Work instructions >> Every line in the records below between the one holding "ATOM 94 C C" and the one holding "ATOM 111 N N", inclusive, is to be set down exactly; all other lines are to be left out.

Supplied records >>

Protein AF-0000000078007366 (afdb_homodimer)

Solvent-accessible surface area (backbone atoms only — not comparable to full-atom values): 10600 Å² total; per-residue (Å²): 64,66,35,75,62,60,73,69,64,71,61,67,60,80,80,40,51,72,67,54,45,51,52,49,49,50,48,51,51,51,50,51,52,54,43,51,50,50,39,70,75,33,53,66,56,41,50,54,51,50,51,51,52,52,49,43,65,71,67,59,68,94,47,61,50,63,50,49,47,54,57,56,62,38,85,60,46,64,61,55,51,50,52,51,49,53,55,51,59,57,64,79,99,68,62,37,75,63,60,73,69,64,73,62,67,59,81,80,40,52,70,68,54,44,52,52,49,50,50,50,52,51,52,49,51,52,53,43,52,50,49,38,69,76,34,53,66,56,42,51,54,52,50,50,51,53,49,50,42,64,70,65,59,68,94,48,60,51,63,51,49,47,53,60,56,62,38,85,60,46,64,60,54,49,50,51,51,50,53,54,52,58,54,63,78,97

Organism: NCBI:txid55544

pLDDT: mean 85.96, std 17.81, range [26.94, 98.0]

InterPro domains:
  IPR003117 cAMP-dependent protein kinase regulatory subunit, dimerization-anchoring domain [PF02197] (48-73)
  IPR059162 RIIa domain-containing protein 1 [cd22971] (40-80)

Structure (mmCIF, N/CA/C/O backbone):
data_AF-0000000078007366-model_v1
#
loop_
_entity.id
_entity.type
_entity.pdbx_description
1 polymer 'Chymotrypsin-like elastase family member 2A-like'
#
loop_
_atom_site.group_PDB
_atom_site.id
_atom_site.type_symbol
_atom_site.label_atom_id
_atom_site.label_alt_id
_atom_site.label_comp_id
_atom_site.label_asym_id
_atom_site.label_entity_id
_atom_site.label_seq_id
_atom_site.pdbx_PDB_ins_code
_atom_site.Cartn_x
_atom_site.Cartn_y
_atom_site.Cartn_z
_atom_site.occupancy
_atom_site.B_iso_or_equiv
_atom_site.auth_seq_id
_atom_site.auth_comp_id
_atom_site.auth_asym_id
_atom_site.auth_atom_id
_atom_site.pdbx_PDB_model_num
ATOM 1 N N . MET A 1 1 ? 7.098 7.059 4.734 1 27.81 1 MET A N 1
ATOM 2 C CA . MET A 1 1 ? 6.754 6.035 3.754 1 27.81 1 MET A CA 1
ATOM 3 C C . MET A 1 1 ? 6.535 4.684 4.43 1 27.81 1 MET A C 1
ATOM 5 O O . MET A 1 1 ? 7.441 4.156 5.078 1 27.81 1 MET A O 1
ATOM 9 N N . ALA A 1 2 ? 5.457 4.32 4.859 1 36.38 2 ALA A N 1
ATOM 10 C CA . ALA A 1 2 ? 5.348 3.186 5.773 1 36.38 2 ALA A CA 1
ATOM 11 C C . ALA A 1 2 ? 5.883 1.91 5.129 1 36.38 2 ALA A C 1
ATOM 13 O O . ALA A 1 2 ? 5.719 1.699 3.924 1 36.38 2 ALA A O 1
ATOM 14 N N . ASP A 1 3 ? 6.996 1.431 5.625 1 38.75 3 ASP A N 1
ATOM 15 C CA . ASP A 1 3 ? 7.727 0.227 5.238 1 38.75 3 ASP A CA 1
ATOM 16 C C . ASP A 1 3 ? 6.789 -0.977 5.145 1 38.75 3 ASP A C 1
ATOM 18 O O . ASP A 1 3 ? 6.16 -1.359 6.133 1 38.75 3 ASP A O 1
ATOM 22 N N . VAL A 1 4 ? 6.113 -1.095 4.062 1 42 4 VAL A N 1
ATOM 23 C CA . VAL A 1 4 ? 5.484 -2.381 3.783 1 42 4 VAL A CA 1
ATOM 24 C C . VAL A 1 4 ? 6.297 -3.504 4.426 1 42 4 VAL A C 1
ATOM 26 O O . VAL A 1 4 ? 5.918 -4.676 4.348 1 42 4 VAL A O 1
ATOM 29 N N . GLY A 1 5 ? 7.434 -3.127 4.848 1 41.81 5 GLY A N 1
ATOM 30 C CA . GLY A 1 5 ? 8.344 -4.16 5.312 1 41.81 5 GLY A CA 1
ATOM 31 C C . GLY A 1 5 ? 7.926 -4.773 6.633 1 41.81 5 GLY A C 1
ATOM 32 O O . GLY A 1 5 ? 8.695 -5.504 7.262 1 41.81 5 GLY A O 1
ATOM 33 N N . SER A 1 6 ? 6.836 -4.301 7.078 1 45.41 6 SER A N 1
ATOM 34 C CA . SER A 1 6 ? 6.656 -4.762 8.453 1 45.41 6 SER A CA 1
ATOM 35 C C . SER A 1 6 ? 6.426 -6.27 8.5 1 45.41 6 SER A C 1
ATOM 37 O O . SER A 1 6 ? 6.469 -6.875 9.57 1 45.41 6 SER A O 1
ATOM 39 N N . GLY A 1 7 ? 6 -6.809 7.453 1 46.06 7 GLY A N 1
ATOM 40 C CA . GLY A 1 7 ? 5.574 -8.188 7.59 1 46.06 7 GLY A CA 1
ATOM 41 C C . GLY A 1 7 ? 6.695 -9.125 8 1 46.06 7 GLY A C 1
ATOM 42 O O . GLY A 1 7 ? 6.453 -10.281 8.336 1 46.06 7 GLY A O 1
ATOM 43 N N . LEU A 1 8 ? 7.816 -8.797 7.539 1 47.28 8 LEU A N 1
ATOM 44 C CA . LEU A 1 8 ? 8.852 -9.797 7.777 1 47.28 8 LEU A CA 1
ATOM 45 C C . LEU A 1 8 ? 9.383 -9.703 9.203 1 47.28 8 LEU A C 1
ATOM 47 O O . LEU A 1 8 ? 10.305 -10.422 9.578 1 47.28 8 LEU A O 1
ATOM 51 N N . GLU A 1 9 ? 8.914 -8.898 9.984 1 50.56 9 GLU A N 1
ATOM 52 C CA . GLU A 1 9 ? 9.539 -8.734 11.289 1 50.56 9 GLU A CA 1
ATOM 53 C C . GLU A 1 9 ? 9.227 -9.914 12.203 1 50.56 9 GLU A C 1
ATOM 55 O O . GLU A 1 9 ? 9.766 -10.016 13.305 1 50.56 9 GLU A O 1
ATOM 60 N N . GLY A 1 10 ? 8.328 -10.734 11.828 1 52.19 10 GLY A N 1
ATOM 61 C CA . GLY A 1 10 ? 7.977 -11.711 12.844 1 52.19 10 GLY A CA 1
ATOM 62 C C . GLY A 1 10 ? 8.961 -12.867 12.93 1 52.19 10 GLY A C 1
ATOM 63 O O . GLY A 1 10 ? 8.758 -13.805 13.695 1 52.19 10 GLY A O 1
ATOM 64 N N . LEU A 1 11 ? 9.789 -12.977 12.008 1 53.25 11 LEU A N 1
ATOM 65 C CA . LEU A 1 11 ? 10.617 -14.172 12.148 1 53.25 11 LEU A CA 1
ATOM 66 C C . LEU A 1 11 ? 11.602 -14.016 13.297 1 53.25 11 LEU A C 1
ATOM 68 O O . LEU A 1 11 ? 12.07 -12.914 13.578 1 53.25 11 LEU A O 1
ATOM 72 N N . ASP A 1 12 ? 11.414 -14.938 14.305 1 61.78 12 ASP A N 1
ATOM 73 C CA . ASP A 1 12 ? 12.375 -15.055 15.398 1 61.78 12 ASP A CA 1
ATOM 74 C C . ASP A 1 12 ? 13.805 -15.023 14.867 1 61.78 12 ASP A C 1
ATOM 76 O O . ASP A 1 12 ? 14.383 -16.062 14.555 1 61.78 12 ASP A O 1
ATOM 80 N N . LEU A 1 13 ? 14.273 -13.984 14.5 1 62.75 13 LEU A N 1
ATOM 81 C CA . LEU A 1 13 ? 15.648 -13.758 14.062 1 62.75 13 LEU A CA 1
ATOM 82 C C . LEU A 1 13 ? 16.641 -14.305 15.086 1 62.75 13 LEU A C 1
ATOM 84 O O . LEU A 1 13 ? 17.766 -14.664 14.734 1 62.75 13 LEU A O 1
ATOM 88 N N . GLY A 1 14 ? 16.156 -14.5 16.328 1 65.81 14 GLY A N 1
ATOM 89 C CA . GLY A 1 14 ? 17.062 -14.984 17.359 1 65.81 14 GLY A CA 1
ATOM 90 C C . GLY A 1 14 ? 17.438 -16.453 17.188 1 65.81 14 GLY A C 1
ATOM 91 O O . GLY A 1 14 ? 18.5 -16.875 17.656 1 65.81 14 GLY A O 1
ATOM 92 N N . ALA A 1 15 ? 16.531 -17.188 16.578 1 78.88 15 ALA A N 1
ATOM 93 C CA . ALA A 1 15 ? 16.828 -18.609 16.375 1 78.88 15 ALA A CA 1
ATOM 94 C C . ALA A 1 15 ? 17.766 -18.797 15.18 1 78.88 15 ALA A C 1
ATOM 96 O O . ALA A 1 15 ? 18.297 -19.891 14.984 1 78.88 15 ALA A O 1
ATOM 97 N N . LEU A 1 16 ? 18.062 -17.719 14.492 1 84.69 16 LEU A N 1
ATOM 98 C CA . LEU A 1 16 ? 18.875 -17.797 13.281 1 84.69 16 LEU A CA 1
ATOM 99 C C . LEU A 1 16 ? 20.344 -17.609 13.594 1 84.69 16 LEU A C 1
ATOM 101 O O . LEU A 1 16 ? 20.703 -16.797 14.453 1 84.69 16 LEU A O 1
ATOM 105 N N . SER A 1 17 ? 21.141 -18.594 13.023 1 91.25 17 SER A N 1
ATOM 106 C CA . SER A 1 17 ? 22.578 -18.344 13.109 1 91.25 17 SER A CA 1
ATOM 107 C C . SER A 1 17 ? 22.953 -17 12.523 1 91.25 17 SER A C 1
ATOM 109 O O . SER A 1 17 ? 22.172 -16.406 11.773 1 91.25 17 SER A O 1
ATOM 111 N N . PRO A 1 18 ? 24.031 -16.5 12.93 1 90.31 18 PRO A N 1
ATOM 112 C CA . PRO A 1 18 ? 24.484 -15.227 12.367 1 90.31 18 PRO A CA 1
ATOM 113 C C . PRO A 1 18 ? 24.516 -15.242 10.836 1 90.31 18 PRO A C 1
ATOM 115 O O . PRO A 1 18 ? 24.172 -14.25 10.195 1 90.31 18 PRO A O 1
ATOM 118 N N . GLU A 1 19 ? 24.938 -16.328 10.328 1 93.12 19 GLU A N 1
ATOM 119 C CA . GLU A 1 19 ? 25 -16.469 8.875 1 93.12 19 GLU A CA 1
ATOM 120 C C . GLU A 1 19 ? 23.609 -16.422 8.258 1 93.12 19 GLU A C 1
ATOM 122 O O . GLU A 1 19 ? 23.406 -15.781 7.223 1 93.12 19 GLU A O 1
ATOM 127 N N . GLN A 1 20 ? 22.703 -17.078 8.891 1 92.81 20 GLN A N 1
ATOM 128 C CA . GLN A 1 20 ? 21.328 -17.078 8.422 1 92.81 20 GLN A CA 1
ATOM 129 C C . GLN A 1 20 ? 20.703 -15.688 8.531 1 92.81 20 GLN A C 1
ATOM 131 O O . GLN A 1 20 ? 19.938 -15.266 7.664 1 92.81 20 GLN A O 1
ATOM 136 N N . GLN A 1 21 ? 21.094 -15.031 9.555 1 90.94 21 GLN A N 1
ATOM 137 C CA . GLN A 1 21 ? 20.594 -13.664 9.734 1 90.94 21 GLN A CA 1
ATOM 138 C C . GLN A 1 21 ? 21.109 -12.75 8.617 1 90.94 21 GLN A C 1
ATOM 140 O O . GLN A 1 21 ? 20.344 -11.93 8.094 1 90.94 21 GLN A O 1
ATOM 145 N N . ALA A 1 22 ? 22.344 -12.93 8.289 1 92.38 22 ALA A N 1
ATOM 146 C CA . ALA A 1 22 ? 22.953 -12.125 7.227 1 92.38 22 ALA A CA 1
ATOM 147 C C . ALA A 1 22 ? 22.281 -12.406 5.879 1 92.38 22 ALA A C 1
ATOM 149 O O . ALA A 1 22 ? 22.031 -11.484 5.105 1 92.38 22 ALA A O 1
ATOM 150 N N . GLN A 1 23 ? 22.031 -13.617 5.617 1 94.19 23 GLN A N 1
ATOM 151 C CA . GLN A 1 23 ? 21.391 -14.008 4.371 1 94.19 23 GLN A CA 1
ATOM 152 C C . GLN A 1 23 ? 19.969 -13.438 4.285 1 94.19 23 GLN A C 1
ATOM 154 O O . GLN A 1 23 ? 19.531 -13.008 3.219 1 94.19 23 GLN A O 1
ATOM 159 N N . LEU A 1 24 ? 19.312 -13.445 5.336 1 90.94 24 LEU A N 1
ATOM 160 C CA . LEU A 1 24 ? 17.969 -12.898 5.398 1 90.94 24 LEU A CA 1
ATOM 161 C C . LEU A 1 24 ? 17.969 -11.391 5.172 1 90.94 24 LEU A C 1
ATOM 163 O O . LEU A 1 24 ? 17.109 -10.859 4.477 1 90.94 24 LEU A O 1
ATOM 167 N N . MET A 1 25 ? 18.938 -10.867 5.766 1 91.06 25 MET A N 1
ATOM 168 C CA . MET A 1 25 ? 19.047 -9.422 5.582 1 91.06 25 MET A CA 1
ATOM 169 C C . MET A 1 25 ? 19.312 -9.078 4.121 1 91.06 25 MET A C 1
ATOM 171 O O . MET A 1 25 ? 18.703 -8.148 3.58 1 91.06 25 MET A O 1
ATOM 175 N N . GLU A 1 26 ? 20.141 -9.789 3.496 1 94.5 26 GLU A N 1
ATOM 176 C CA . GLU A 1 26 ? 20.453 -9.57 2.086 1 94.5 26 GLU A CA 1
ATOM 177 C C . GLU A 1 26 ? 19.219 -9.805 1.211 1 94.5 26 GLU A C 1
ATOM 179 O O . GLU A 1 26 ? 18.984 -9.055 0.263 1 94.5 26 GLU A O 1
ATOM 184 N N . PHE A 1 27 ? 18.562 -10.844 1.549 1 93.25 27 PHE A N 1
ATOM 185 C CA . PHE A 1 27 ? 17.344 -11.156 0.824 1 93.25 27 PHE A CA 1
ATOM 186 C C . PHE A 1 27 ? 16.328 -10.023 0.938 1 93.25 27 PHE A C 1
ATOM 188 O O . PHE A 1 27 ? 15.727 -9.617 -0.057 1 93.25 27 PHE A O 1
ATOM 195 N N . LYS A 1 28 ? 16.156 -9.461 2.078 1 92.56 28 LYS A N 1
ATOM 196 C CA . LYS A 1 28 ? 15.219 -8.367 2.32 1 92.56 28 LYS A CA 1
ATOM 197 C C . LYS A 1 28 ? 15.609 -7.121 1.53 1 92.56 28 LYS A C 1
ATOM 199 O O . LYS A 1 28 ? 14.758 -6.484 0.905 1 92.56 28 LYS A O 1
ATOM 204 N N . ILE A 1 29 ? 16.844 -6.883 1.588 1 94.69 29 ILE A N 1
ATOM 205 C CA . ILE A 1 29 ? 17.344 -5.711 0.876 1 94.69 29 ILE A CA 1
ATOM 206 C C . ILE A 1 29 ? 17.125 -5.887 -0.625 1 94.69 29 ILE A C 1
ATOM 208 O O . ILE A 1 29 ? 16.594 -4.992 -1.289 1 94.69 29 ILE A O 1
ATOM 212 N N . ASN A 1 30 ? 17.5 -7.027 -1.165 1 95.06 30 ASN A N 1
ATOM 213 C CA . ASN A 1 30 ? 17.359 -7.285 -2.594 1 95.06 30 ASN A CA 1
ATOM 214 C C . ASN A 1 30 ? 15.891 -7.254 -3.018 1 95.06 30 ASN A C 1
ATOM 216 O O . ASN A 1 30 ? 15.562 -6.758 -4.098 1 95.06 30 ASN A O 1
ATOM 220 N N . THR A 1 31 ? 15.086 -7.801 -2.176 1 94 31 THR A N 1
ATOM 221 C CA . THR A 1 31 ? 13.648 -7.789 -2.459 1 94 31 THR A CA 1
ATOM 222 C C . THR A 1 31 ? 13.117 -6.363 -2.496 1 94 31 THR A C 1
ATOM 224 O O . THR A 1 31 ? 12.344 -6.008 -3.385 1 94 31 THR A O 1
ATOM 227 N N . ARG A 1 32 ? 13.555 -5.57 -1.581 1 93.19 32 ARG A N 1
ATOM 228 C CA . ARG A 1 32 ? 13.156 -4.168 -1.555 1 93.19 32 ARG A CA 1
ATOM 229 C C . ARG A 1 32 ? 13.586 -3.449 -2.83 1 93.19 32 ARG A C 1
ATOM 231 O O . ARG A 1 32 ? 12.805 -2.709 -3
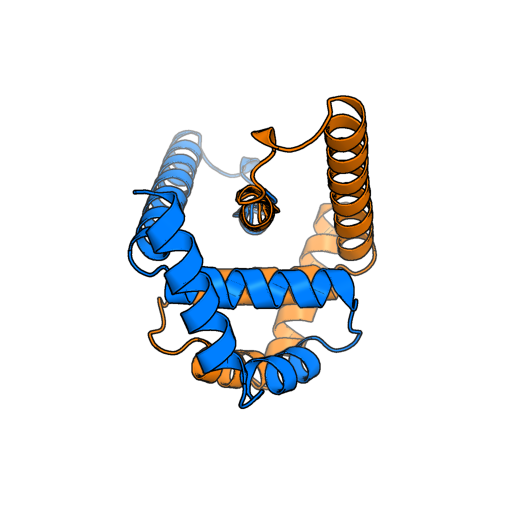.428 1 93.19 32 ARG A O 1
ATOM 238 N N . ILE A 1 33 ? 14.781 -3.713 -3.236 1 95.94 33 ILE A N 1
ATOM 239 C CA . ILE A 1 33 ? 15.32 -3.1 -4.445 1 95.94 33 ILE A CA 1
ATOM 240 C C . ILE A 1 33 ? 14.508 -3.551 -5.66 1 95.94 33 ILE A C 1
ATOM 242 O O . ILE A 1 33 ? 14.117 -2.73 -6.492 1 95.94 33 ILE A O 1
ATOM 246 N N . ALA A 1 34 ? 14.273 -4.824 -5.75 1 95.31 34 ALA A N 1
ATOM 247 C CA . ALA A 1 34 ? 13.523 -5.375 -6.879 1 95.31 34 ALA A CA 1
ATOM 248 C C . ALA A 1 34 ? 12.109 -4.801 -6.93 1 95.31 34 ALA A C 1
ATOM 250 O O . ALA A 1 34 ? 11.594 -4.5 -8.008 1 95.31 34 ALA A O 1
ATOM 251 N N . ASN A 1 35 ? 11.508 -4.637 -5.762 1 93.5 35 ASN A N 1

Written reply >>
ATOM 94 C C . ALA A 1 15 ? 17.766 -18.797 15.18 1 78.88 15 ALA A C 1
ATOM 96 O O . ALA A 1 15 ? 18.297 -19.891 14.984 1 78.88 15 ALA A O 1
ATOM 97 N N . LEU A 1 16 ? 18.062 -17.719 14.492 1 84.69 16 LEU A N 1
ATOM 98 C CA . LEU A 1 16 ? 18.875 -17.797 13.281 1 84.69 16 LEU A CA 1
ATOM 99 C C . LEU A 1 16 ? 20.344 -17.609 13.594 1 84.69 16 LEU A C 1
ATOM 101 O O . LEU A 1 16 ? 20.703 -16.797 14.453 1 84.69 16 LEU A O 1
ATOM 105 N N . SER A 1 17 ? 21.141 -18.594 13.023 1 91.25 17 SER A N 1
ATOM 106 C CA . SER A 1 17 ? 22.578 -18.344 13.109 1 91.25 17 SER A CA 1
ATOM 107 C C . SER A 1 17 ? 22.953 -17 12.523 1 91.25 17 SER A C 1
ATOM 109 O O . SER A 1 17 ? 22.172 -16.406 11.773 1 91.25 17 SER A O 1
ATOM 111 N N . PRO A 1 18 ? 24.031 -16.5 12.93 1 90.31 18 PRO A N 1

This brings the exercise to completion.